I had hoped to take a ferry to visit the exotic isle of Capri, but this proved impossible: when I reached the ferry wharf at Mergellina the seaward horizon was a diabolical shade of jet, strong rain lashed the water and forked lightning was striking the bay at least once a minute. Not an auspicious day to travel the waters! So instead I used my metro ticket to visit the quiet fishing suburb of Pozzuoli (ancient Puteoli, where it is believed St Paul was brought to Italia); Sophia Loren grew up here. I walked past its crumbling coliseum and admired the ruins of the Temple of Serapis by the waterfront, which was fenced off for some impressive building work and therefore resembled an enormous construction site, and then after an hour or so I headed back to Napoli.

Once there, I took one of Napoli’s funiculars (like Wellington’s cable car, but flashier) up to the top of the city to view the art collections in the Certosa di San Martino, formerly a Carthusian monastery and now an excellent art gallery. The view of the city from outside was tremendous, with Vesuvius looming in the background. Note the beer bottle disposal methods of the locals (bottom right) – when your bus comes, chuck the bottle over your shoulder.

No pictures were allowed inside the galleries but the 16th century chapel ceiling frescos were superb. I did sneak a quick picture of one side chapel when no-one was looking (and felt guilty about it), but the main chapel was even more sumptuous.

One amazing exhibit was the (unphotographable) wax and cork nativity scenes from the 18th and 19th centuries, which depicted biblical scenes of astonishing complexity and beauty. I particularly liked the 20-foot high scene in which Mary and Jesus are just a tiny centrepiece to the huge array of townsfolk going about their daily business, chasing chickens, selling cows, carving wood, carrying loads and baking bread – but all the while a string of dozens of angels with fluttering gowns is floating down in pretty spirals from the heavens to sing the praises of the infant below.

In the open square at the heart of the monastery the stonework was adorned with a gentle reminder to the monks to heed not the beauty and glamour of the earthly vices, and remember that death comes to all. Fun chaps, those Carthusians.

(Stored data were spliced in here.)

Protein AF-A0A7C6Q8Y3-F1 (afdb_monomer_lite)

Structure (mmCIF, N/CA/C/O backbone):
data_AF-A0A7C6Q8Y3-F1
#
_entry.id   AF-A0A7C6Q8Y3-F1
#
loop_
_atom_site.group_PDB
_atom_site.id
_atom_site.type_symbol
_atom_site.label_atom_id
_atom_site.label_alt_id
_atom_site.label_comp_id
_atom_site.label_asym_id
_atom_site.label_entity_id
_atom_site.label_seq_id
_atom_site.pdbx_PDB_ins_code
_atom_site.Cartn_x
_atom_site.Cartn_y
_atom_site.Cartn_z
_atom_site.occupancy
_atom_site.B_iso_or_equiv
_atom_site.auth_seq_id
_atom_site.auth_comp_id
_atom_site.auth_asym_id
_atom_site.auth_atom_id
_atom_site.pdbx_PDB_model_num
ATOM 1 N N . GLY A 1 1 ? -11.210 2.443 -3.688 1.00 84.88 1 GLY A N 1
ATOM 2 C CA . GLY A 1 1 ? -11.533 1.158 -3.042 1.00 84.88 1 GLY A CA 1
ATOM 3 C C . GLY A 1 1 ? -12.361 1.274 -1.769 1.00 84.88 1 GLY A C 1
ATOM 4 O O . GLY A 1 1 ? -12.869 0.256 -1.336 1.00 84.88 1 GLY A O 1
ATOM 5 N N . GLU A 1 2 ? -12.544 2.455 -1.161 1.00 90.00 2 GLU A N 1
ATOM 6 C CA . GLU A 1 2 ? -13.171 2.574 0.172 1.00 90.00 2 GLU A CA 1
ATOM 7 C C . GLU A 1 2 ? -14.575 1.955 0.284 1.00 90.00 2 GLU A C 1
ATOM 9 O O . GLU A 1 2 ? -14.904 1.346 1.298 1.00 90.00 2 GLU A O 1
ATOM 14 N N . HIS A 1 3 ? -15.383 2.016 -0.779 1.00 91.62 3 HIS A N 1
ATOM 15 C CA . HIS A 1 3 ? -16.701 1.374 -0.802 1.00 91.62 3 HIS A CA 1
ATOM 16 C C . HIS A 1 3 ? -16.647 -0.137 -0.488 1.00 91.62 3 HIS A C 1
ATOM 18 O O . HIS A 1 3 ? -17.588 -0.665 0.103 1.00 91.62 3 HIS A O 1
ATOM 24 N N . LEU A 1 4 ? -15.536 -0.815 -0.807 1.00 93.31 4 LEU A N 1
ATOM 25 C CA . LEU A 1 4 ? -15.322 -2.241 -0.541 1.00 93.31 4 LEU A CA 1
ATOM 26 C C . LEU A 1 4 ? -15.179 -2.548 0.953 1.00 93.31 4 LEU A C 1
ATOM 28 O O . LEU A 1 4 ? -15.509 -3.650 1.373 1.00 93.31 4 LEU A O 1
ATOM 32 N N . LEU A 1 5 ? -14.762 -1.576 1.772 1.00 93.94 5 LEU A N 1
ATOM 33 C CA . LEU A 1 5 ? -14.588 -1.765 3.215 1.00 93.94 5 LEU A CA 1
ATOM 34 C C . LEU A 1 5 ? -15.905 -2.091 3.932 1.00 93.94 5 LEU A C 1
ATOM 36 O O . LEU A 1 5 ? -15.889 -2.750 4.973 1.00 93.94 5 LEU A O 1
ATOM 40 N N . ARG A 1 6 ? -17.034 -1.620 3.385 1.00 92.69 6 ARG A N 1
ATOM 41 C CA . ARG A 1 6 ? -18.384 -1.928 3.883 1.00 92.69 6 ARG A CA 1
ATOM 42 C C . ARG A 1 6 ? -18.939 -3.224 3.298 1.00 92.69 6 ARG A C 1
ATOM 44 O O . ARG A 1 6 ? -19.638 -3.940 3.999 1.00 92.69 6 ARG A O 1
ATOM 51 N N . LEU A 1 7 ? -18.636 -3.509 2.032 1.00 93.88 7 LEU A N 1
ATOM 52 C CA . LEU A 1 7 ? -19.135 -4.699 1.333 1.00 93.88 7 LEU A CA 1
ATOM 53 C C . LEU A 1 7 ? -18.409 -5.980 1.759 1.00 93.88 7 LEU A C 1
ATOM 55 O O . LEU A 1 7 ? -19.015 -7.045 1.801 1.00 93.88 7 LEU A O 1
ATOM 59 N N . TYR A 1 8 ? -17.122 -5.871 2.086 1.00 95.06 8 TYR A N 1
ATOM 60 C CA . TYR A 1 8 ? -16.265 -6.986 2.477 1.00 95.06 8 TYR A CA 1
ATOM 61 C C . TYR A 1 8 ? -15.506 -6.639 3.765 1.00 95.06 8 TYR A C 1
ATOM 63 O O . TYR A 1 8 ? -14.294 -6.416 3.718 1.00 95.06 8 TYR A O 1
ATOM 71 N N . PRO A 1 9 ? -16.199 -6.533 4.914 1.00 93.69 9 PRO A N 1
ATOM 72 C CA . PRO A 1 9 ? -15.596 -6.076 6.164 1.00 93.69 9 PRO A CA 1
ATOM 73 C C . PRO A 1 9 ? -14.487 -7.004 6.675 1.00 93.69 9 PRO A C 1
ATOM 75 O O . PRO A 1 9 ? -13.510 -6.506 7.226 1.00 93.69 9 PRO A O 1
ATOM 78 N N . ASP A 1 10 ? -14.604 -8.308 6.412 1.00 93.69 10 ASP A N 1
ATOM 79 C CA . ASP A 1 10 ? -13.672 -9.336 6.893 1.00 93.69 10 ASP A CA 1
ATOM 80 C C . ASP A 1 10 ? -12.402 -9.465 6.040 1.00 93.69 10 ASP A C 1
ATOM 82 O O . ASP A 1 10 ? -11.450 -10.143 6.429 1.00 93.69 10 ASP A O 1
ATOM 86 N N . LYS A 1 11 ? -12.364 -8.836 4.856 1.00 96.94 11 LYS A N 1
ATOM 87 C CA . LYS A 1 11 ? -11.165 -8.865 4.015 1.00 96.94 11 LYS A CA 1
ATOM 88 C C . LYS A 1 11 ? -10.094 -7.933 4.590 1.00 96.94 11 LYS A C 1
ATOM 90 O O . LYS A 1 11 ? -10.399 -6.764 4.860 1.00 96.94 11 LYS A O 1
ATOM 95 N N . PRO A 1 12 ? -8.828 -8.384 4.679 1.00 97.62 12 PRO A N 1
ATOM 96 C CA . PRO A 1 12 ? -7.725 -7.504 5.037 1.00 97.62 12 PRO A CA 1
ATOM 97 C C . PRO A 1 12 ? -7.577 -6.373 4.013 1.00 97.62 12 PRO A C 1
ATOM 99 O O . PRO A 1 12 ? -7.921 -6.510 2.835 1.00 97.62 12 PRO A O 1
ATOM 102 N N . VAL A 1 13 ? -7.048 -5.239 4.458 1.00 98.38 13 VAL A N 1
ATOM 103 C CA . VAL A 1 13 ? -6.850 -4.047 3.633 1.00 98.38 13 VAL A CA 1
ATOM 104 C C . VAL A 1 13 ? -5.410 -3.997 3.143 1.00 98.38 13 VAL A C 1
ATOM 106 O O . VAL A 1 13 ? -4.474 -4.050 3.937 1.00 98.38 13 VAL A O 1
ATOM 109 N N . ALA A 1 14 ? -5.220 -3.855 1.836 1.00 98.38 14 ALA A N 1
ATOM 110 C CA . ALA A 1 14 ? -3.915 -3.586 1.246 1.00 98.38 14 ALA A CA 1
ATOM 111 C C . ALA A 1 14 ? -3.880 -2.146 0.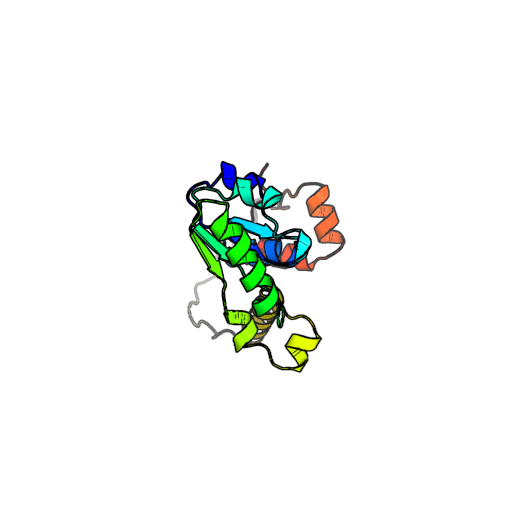726 1.00 98.38 14 ALA A C 1
ATOM 113 O O . ALA A 1 14 ? -4.780 -1.729 -0.006 1.00 98.38 14 ALA A O 1
ATOM 114 N N . ILE A 1 15 ? -2.858 -1.378 1.110 1.00 98.38 15 ILE A N 1
ATOM 115 C CA . ILE A 1 15 ? -2.719 0.031 0.718 1.00 98.38 15 ILE A CA 1
ATOM 116 C C . ILE A 1 15 ? -1.464 0.211 -0.130 1.00 98.38 15 ILE A C 1
ATOM 118 O O . ILE A 1 15 ? -0.370 -0.131 0.312 1.00 98.38 15 ILE A O 1
ATOM 122 N N . VAL A 1 16 ? -1.637 0.777 -1.320 1.00 97.94 16 VAL A N 1
ATOM 123 C CA . VAL A 1 16 ? -0.573 1.151 -2.270 1.00 97.94 16 VAL A CA 1
ATOM 124 C C . VAL A 1 16 ? -0.562 2.662 -2.490 1.00 97.94 16 VAL A C 1
ATOM 126 O O . VAL A 1 16 ? -1.486 3.360 -2.061 1.00 97.94 16 VAL A O 1
ATOM 129 N N . GLU A 1 17 ? 0.475 3.189 -3.140 1.00 96.12 17 GLU A N 1
ATOM 130 C CA . GLU A 1 17 ? 0.558 4.620 -3.428 1.00 96.12 17 GLU A CA 1
ATOM 131 C C . GLU A 1 17 ? -0.462 5.037 -4.496 1.00 96.12 17 GLU A C 1
ATOM 133 O O . GLU A 1 17 ? -1.354 5.829 -4.195 1.00 96.12 17 GLU A O 1
ATOM 138 N N . ALA A 1 18 ? -0.404 4.457 -5.697 1.00 96.00 18 ALA A N 1
ATOM 139 C CA . ALA A 1 18 ? -1.219 4.890 -6.832 1.00 96.00 18 ALA A CA 1
ATOM 140 C C . ALA A 1 18 ? -2.505 4.067 -7.055 1.00 96.00 18 ALA A C 1
ATOM 142 O O . ALA A 1 18 ? -2.579 2.855 -6.826 1.00 96.00 18 ALA A O 1
ATOM 143 N N . GLU A 1 19 ? -3.540 4.722 -7.587 1.00 96.25 19 GLU A N 1
ATOM 144 C CA . GLU A 1 19 ? -4.841 4.121 -7.908 1.00 96.25 19 GLU A CA 1
ATOM 145 C C . GLU A 1 19 ? -4.724 3.038 -8.979 1.00 96.25 19 GLU A C 1
ATOM 147 O O . GLU A 1 19 ? -5.366 1.992 -8.880 1.00 96.25 19 GLU A O 1
ATOM 152 N N . LYS A 1 20 ? -3.875 3.265 -9.988 1.00 95.75 20 LYS A N 1
ATOM 153 C CA . LYS A 1 20 ? -3.588 2.287 -11.047 1.00 95.75 20 LYS A CA 1
ATOM 154 C C . LYS A 1 20 ? -3.098 0.970 -10.443 1.00 95.75 20 LYS A C 1
ATOM 156 O O . LYS A 1 20 ? -3.573 -0.097 -10.832 1.00 95.75 20 LYS A O 1
ATOM 161 N N . THR A 1 21 ? -2.175 1.055 -9.491 1.00 97.25 21 THR A N 1
ATOM 162 C CA . THR A 1 21 ? -1.597 -0.091 -8.790 1.00 97.25 21 THR A CA 1
ATOM 163 C C . THR A 1 21 ? -2.687 -0.849 -8.050 1.00 97.25 21 THR A C 1
ATOM 165 O O . THR A 1 21 ? -2.804 -2.053 -8.243 1.00 97.25 21 THR A O 1
ATOM 168 N N . ALA A 1 22 ? -3.554 -0.142 -7.312 1.00 97.62 22 ALA A N 1
ATOM 169 C CA . ALA A 1 22 ? -4.667 -0.738 -6.568 1.00 97.62 22 ALA A CA 1
ATOM 170 C C . ALA A 1 22 ? -5.656 -1.479 -7.480 1.00 97.62 22 ALA A C 1
ATOM 172 O O . ALA A 1 22 ? -6.153 -2.545 -7.123 1.00 97.62 22 ALA A O 1
ATOM 173 N N . VAL A 1 23 ? -5.944 -0.931 -8.664 1.00 96.50 23 VAL A N 1
ATOM 174 C CA . VAL A 1 23 ? -6.817 -1.587 -9.646 1.00 96.50 23 VAL A CA 1
ATOM 175 C C . VAL A 1 23 ? -6.173 -2.873 -10.162 1.00 96.50 23 VAL A C 1
ATOM 177 O O . VAL A 1 23 ? -6.805 -3.926 -10.117 1.00 96.50 23 VAL A O 1
ATOM 180 N N . ILE A 1 24 ? -4.913 -2.823 -10.599 1.00 95.38 24 ILE A N 1
ATOM 181 C CA . ILE A 1 24 ? -4.216 -3.999 -11.143 1.00 95.38 24 ILE A CA 1
ATOM 182 C C . ILE A 1 24 ? -4.089 -5.093 -10.080 1.00 95.38 24 ILE A C 1
ATOM 184 O O . ILE A 1 24 ? -4.387 -6.257 -10.347 1.00 95.38 24 ILE A O 1
ATOM 188 N N . THR A 1 25 ? -3.691 -4.734 -8.862 1.00 95.94 25 THR A N 1
ATOM 189 C CA . THR A 1 25 ? -3.531 -5.700 -7.774 1.00 95.94 25 THR A CA 1
ATOM 190 C C . THR A 1 25 ? -4.868 -6.279 -7.327 1.00 95.94 25 THR A C 1
ATOM 192 O O . THR A 1 25 ? -4.913 -7.462 -7.005 1.00 95.94 25 THR A O 1
ATOM 195 N N . SER A 1 26 ? -5.971 -5.525 -7.394 1.00 95.50 26 SER A N 1
ATOM 196 C CA . SER A 1 26 ? -7.307 -6.060 -7.094 1.00 95.50 26 SER A CA 1
ATOM 197 C C . SER A 1 26 ? -7.734 -7.195 -8.026 1.00 95.50 26 SER A C 1
ATOM 199 O O . SER A 1 26 ? -8.465 -8.088 -7.605 1.00 95.50 26 SER A O 1
ATOM 201 N N . MET A 1 27 ? -7.236 -7.197 -9.266 1.00 93.81 27 MET A N 1
ATOM 202 C CA . MET A 1 27 ? -7.522 -8.242 -10.251 1.00 93.81 27 MET A CA 1
ATOM 203 C C . MET A 1 27 ? -6.680 -9.503 -10.030 1.00 93.81 27 MET A C 1
ATOM 205 O O . MET A 1 27 ? -7.133 -10.604 -10.324 1.00 93.81 27 MET A O 1
ATOM 209 N N . VAL A 1 28 ? -5.455 -9.349 -9.521 1.00 93.25 28 VAL A N 1
ATOM 210 C CA . VAL A 1 28 ? -4.492 -10.453 -9.352 1.00 93.25 28 VAL A CA 1
ATOM 211 C C . VAL A 1 28 ? -4.532 -11.047 -7.943 1.00 93.25 28 VAL A C 1
ATOM 213 O O . VAL A 1 28 ? -4.253 -12.227 -7.757 1.00 93.25 28 VAL A O 1
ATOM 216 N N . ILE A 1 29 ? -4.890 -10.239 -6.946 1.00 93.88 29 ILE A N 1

Afterwards I walked down the steep streets to sea level, briefly running into the Argentinians again, and explored the city. I enjoyed roaming through the dishevelled streets of the old town, and came across the old Roman statue of the Spirit of the Nile, holding court at a tiny crossroads.

As it was my last night in town I treated myself to dinner in a proper restaurant. La Tana dell’Arte is a modern shiny white art café with plenty of signed showbills on its walls. I had a huge ricotta and sausage pizza and a small carafe of the house red and felt very pleased with myself. Although that might’ve had something to do with being able to sit down and relax after another day with a great deal of walking!


I scored a room to myself for my last night in the hostel, but the locals next door had a bongo-playing party, which curtailed the sleeping aspect of the night somewhat. I used my last morning in Napoli to explore more of the Centro Storico, the old town. It was a slightly chilly morning, but I was surprised when the light rain turned into a hailstorm, sending icy pebbles bouncing off the footpaths. It was quite good fun, actually. I entered into the spirit of it and ducked into a gelateria to buy a pistachio cone to enjoy, and then headed back out into the downpour. I made it my last mission in Napoli to photograph a Vespa in flight. Here’s a good one – a double-header including a Vespa and a Smart:

Eventually I checked out of the hostel and headed for the airbus and the flights back to England. I’d had a super break in Napoli and really enjoyed the feel of the place, and I relished the chance to visit some of the world’s greatest archaeological sites. Now I guess I’ll just have to plan another visit during a sunnier time of the year so I can visit Capri!